The loss on the human side (jobs, etc) is sad, but I certainly don't shed a
tear when this stuff doesn't succeed.

The Juicero was essentially an expensive pair of hands. The only thing the
Teforia MAYBE offers, if I'm incredibly generous about it, is the pressurized
steeping, but there is no way that it makes enough of a taste difference to be
worth it over traditional western or gongfu brewing. I'm also not convinced
that it's actually better, and anecdotal experiences from Teforia buyers don't
really help because when you pay $1000 for your tea infuser, of course you're
going to "think" it's better. I bet blind taste tests would come out quite
differently.

Let's even say the result does actually taste better, even under blind
testing. There is no way it tastes hundreds of dollars better. Why would
someone spend that much on a slight taste improvement? It only makes sense for
people with incredibly high budgets/income. Tea enthusiasts already control
all the variables (temperature, time, etc) and can and do make great tea using
gaiwans and teapots. The Teaforia solves a non-existent problem.

------
fleitz
Ok so a few years ago I bought the most ridiculous tea maker ever, it does
everything put the tea in and the water, and it takes the tea out when it’s
done and will keep it warm too. It cost $200 and I thought it was kind of over
priced but my wife loves tea so i got it for her for Xmas.

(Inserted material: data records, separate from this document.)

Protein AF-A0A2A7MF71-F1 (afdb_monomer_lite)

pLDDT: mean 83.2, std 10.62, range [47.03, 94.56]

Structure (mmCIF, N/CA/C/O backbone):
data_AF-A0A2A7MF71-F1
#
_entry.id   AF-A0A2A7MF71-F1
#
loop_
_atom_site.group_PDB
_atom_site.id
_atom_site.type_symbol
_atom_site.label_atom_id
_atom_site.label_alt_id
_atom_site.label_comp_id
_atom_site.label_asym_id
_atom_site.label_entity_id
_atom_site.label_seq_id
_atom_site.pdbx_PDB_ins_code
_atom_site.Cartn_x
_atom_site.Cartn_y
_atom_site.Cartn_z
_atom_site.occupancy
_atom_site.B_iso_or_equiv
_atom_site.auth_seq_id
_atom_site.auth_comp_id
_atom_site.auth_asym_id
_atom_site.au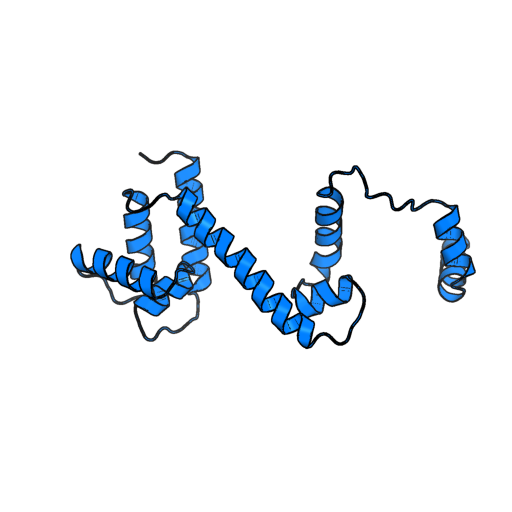th_atom_id
_atom_site.pdbx_PDB_model_num
ATOM 1 N N . MET A 1 1 ? -20.204 17.063 13.922 1.00 73.88 1 MET A N 1
ATOM 2 C CA . MET A 1 1 ? -20.627 16.752 12.541 1.00 73.88 1 MET A CA 1
ATOM 3 C C . MET A 1 1 ? -19.340 16.604 11.758 1.00 73.88 1 MET A C 1
ATOM 5 O O . MET A 1 1 ? -18.491 17.467 11.947 1.00 73.88 1 MET A O 1
ATOM 9 N N . LEU A 1 2 ? -19.149 15.503 11.031 1.00 82.44 2 LEU A N 1
ATOM 10 C CA . LEU A 1 2 ? -17.927 15.313 10.248 1.00 82.44 2 LEU A CA 1
ATOM 11 C C . LEU A 1 2 ? -17.921 16.291 9.067 1.00 82.44 2 LEU A C 1
ATOM 13 O O . LEU A 1 2 ? -18.977 16.666 8.555 1.00 82.44 2 LEU A O 1
ATOM 17 N N . THR A 1 3 ? -16.738 16.724 8.661 1.00 87.12 3 THR A N 1
ATOM 18 C CA . THR A 1 3 ? -16.525 17.423 7.394 1.00 87.12 3 THR A CA 1
ATOM 19 C C . THR A 1 3 ? -16.664 16.448 6.223 1.00 87.12 3 THR A C 1
ATOM 21 O O . THR A 1 3 ? -16.484 15.241 6.379 1.00 87.12 3 THR A O 1
ATOM 24 N N . ALA A 1 4 ? -16.918 16.961 5.015 1.00 82.50 4 ALA A N 1
ATOM 25 C CA . ALA A 1 4 ? -16.990 16.127 3.810 1.00 82.50 4 ALA A CA 1
ATOM 26 C C . ALA A 1 4 ? -15.695 15.324 3.560 1.00 82.50 4 ALA A C 1
ATOM 28 O O . ALA A 1 4 ? -15.734 14.213 3.033 1.00 82.50 4 ALA A O 1
ATOM 29 N N . THR A 1 5 ? -14.541 15.871 3.952 1.00 80.44 5 THR A N 1
ATOM 30 C CA . THR A 1 5 ? -13.250 15.175 3.875 1.00 80.44 5 THR A CA 1
ATOM 31 C C . THR A 1 5 ? -13.174 14.029 4.882 1.00 80.44 5 THR A C 1
ATOM 33 O O . THR A 1 5 ? -12.783 12.923 4.517 1.00 80.44 5 THR A O 1
ATOM 36 N N . GLU A 1 6 ? -13.591 14.254 6.129 1.00 81.56 6 GLU A N 1
ATOM 37 C CA . GLU A 1 6 ? -13.616 13.210 7.161 1.00 81.56 6 GLU A CA 1
ATOM 38 C C . GLU A 1 6 ? -14.594 12.080 6.825 1.00 81.56 6 GLU A C 1
ATOM 40 O O . GLU A 1 6 ? -14.278 10.920 7.073 1.00 81.56 6 GLU A O 1
ATOM 45 N N . GLU A 1 7 ? -15.746 12.385 6.220 1.00 86.12 7 GLU A N 1
ATOM 46 C CA . GLU A 1 7 ? -16.693 11.365 5.749 1.00 86.12 7 GLU A CA 1
ATOM 47 C C . GLU A 1 7 ? -16.074 10.482 4.661 1.00 86.12 7 GLU A C 1
ATOM 49 O O . GLU A 1 7 ? -16.094 9.258 4.783 1.00 86.12 7 GLU A O 1
ATOM 54 N N . ARG A 1 8 ? -15.429 11.083 3.650 1.00 82.31 8 ARG A N 1
ATOM 55 C CA . ARG A 1 8 ? -14.725 10.332 2.593 1.00 82.31 8 ARG A CA 1
ATOM 56 C C . ARG A 1 8 ? -13.585 9.478 3.144 1.00 82.31 8 ARG A C 1
ATOM 58 O O . ARG A 1 8 ? -13.392 8.347 2.703 1.00 82.31 8 ARG A O 1
ATOM 65 N N . ASN A 1 9 ? -12.828 10.008 4.102 1.00 84.38 9 ASN A N 1
ATOM 66 C CA . ASN A 1 9 ? -11.733 9.279 4.736 1.00 84.38 9 ASN A CA 1
ATOM 67 C C . ASN A 1 9 ? -12.249 8.097 5.565 1.00 84.38 9 ASN A C 1
ATOM 69 O O . ASN A 1 9 ? -11.682 7.007 5.505 1.00 84.38 9 ASN A O 1
ATOM 73 N N . LEU A 1 10 ? -13.348 8.282 6.296 1.00 88.06 10 LEU A N 1
ATOM 74 C CA . LEU A 1 10 ? -13.973 7.213 7.067 1.00 88.06 10 LEU A CA 1
ATOM 75 C C . LEU A 1 10 ? -14.531 6.108 6.157 1.00 88.06 10 LEU A C 1
ATOM 77 O O . LEU A 1 10 ? -14.301 4.932 6.432 1.00 88.06 10 LEU A O 1
ATOM 81 N N . GLU A 1 11 ? -15.187 6.468 5.049 1.00 87.12 11 GLU A N 1
ATOM 82 C CA . GLU A 1 11 ? -15.645 5.508 4.033 1.00 87.12 11 GLU A CA 1
ATOM 83 C C . GLU A 1 11 ? -14.479 4.716 3.432 1.00 87.12 11 GLU A C 1
ATOM 85 O O . GLU A 1 11 ? -14.566 3.496 3.271 1.00 87.12 11 GLU A O 1
ATOM 90 N N . TYR A 1 12 ? -13.362 5.385 3.133 1.00 84.56 12 TYR A N 1
ATOM 91 C CA . TYR A 1 12 ? -12.154 4.716 2.657 1.00 84.56 12 TYR A CA 1
ATOM 92 C C . TYR A 1 12 ? -11.621 3.712 3.688 1.00 84.56 12 TYR A C 1
ATOM 94 O O . TYR A 1 12 ? -11.344 2.561 3.337 1.00 84.56 12 TYR A O 1
ATOM 102 N N . ILE A 1 13 ? -11.504 4.121 4.957 1.00 87.12 13 ILE A N 1
ATOM 103 C CA . ILE A 1 13 ? -11.063 3.253 6.057 1.00 87.12 13 ILE A CA 1
ATOM 104 C C . ILE A 1 13 ? -11.974 2.025 6.164 1.00 87.12 13 ILE A C 1
ATOM 106 O O . ILE A 1 13 ? -11.478 0.899 6.209 1.00 87.12 13 ILE A O 1
ATOM 110 N N . GLU A 1 14 ? -13.293 2.218 6.142 1.00 91.25 14 GLU A N 1
ATOM 111 C CA . GLU A 1 14 ? -14.269 1.132 6.227 1.00 91.25 14 GLU A CA 1
ATOM 112 C C . GLU A 1 14 ? -14.132 0.142 5.062 1.00 91.25 14 GLU A C 1
ATOM 114 O O . GLU A 1 14 ? -14.008 -1.068 5.277 1.00 91.25 14 GLU A O 1
ATOM 119 N N . GLN A 1 15 ? -14.108 0.636 3.821 1.00 88.69 15 GLN A N 1
ATOM 120 C CA . GLN A 1 15 ? -13.988 -0.217 2.635 1.00 88.69 15 GLN A CA 1
ATOM 121 C C . GLN A 1 15 ? -12.699 -1.042 2.659 1.00 88.69 15 GLN A C 1
ATOM 123 O O . GLN A 1 15 ? -12.710 -2.235 2.337 1.00 88.69 15 GLN A O 1
ATOM 128 N N . ARG A 1 16 ? -11.581 -0.430 3.064 1.00 86.00 16 ARG A N 1
ATOM 129 C CA . ARG A 1 16 ? -10.291 -1.116 3.180 1.00 86.00 16 ARG A CA 1
ATOM 130 C C . ARG A 1 16 ? -10.285 -2.132 4.313 1.00 86.00 16 ARG A C 1
ATOM 132 O O . ARG A 1 16 ? -9.825 -3.248 4.086 1.00 86.00 16 ARG A O 1
ATOM 139 N N . ALA A 1 17 ? -10.838 -1.793 5.474 1.00 89.50 17 ALA A N 1
ATOM 140 C CA . ALA A 1 17 ? -10.942 -2.704 6.607 1.00 89.50 17 ALA A CA 1
ATOM 141 C C . ALA A 1 17 ? -11.691 -3.987 6.232 1.00 89.50 17 ALA A C 1
ATOM 143 O O . ALA A 1 17 ? -11.187 -5.088 6.457 1.00 89.50 17 ALA A O 1
ATOM 144 N N . ARG A 1 18 ? -12.836 -3.854 5.551 1.00 92.06 18 ARG A N 1
ATOM 145 C CA . ARG A 1 18 ? -13.610 -4.997 5.041 1.00 92.06 18 ARG A CA 1
ATOM 146 C C . ARG A 1 18 ? -12.852 -5.797 3.990 1.00 92.06 18 ARG A C 1
ATOM 148 O O . ARG A 1 18 ? -12.881 -7.026 4.005 1.00 92.06 18 ARG A O 1
ATOM 155 N N . HIS A 1 19 ? -12.161 -5.118 3.076 1.00 89.00 19 HIS A N 1
ATOM 156 C CA . HIS A 1 19 ? -11.345 -5.786 2.068 1.00 89.00 19 HIS A CA 1
ATOM 157 C C . HIS A 1 19 ? -10.234 -6.632 2.707 1.00 89.00 19 HIS A C 1
ATOM 159 O O . HIS A 1 19 ? -10.036 -7.778 2.308 1.00 89.00 19 HIS A O 1
ATOM 165 N N . ASN A 1 20 ? -9.557 -6.102 3.726 1.00 86.12 20 ASN A N 1
ATOM 166 C CA . ASN A 1 20 ? -8.436 -6.767 4.386 1.00 86.12 20 ASN A CA 1
ATOM 167 C C . ASN A 1 20 ? -8.838 -8.080 5.075 1.00 86.12 20 ASN A C 1
ATOM 169 O O . ASN A 1 20 ? -8.044 -9.021 5.082 1.00 86.12 20 ASN A O 1
ATOM 173 N N . ILE A 1 21 ? -10.057 -8.173 5.614 1.00 90.62 21 ILE A N 1
ATOM 174 C CA . ILE A 1 21 ? -10.554 -9.367 6.321 1.00 90.62 21 ILE A CA 1
ATOM 175 C C . ILE A 1 21 ? -11.314 -10.355 5.427 1.00 90.62 21 ILE A C 1
ATOM 177 O O . ILE A 1 21 ? -11.638 -11.464 5.858 1.00 90.62 21 ILE A O 1
ATOM 181 N N . ARG A 1 22 ? -11.616 -9.978 4.181 1.00 91.31 22 ARG A N 1
ATOM 182 C CA . ARG A 1 22 ? -12.462 -10.769 3.283 1.00 91.31 22 ARG A CA 1
ATOM 183 C C . ARG A 1 22 ? -11.841 -12.138 2.994 1.00 91.31 22 ARG A C 1
ATOM 185 O O . ARG A 1 22 ? -10.721 -12.236 2.506 1.00 91.31 22 ARG A O 1
ATOM 192 N N . GLY A 1 23 ? -12.609 -13.198 3.251 1.00 86.06 23 GLY A N 1
ATOM 193 C CA . GLY A 1 23 ? -12.200 -14.581 2.976 1.00 86.06 23 GLY A CA 1
ATOM 194 C C . GLY A 1 23 ? -11.147 -15.143 3.938 1.00 86.06 23 GLY A C 1
ATOM 195 O O . GLY A 1 23 ? -10.633 -16.232 3.688 1.00 86.06 23 GLY A O 1
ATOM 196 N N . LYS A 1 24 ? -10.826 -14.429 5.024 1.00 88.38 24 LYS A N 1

Even does this thing where it dips the tea in and out ask it brews / infuses /
whatever tea lingo is

$1000 to make tea and I have to buy the tea from the company? No way Jose.

------
dreamcompiler
First, if you're going for the razor-blade model, your razors need to be
_cheap_. Second, if you're the only place where customers can buy blades, your
market will be more limited than one where your blades are the best, but you
have blade competitors.

------
0xbear
Can’t wait for a $1000 toilet paper holder startup, with no less than $100m in
venture funding. They can write it in Go or Rust, and use deep learning
running on FPGA to detect when you’re low on paper, and order it from Amazon
automatically.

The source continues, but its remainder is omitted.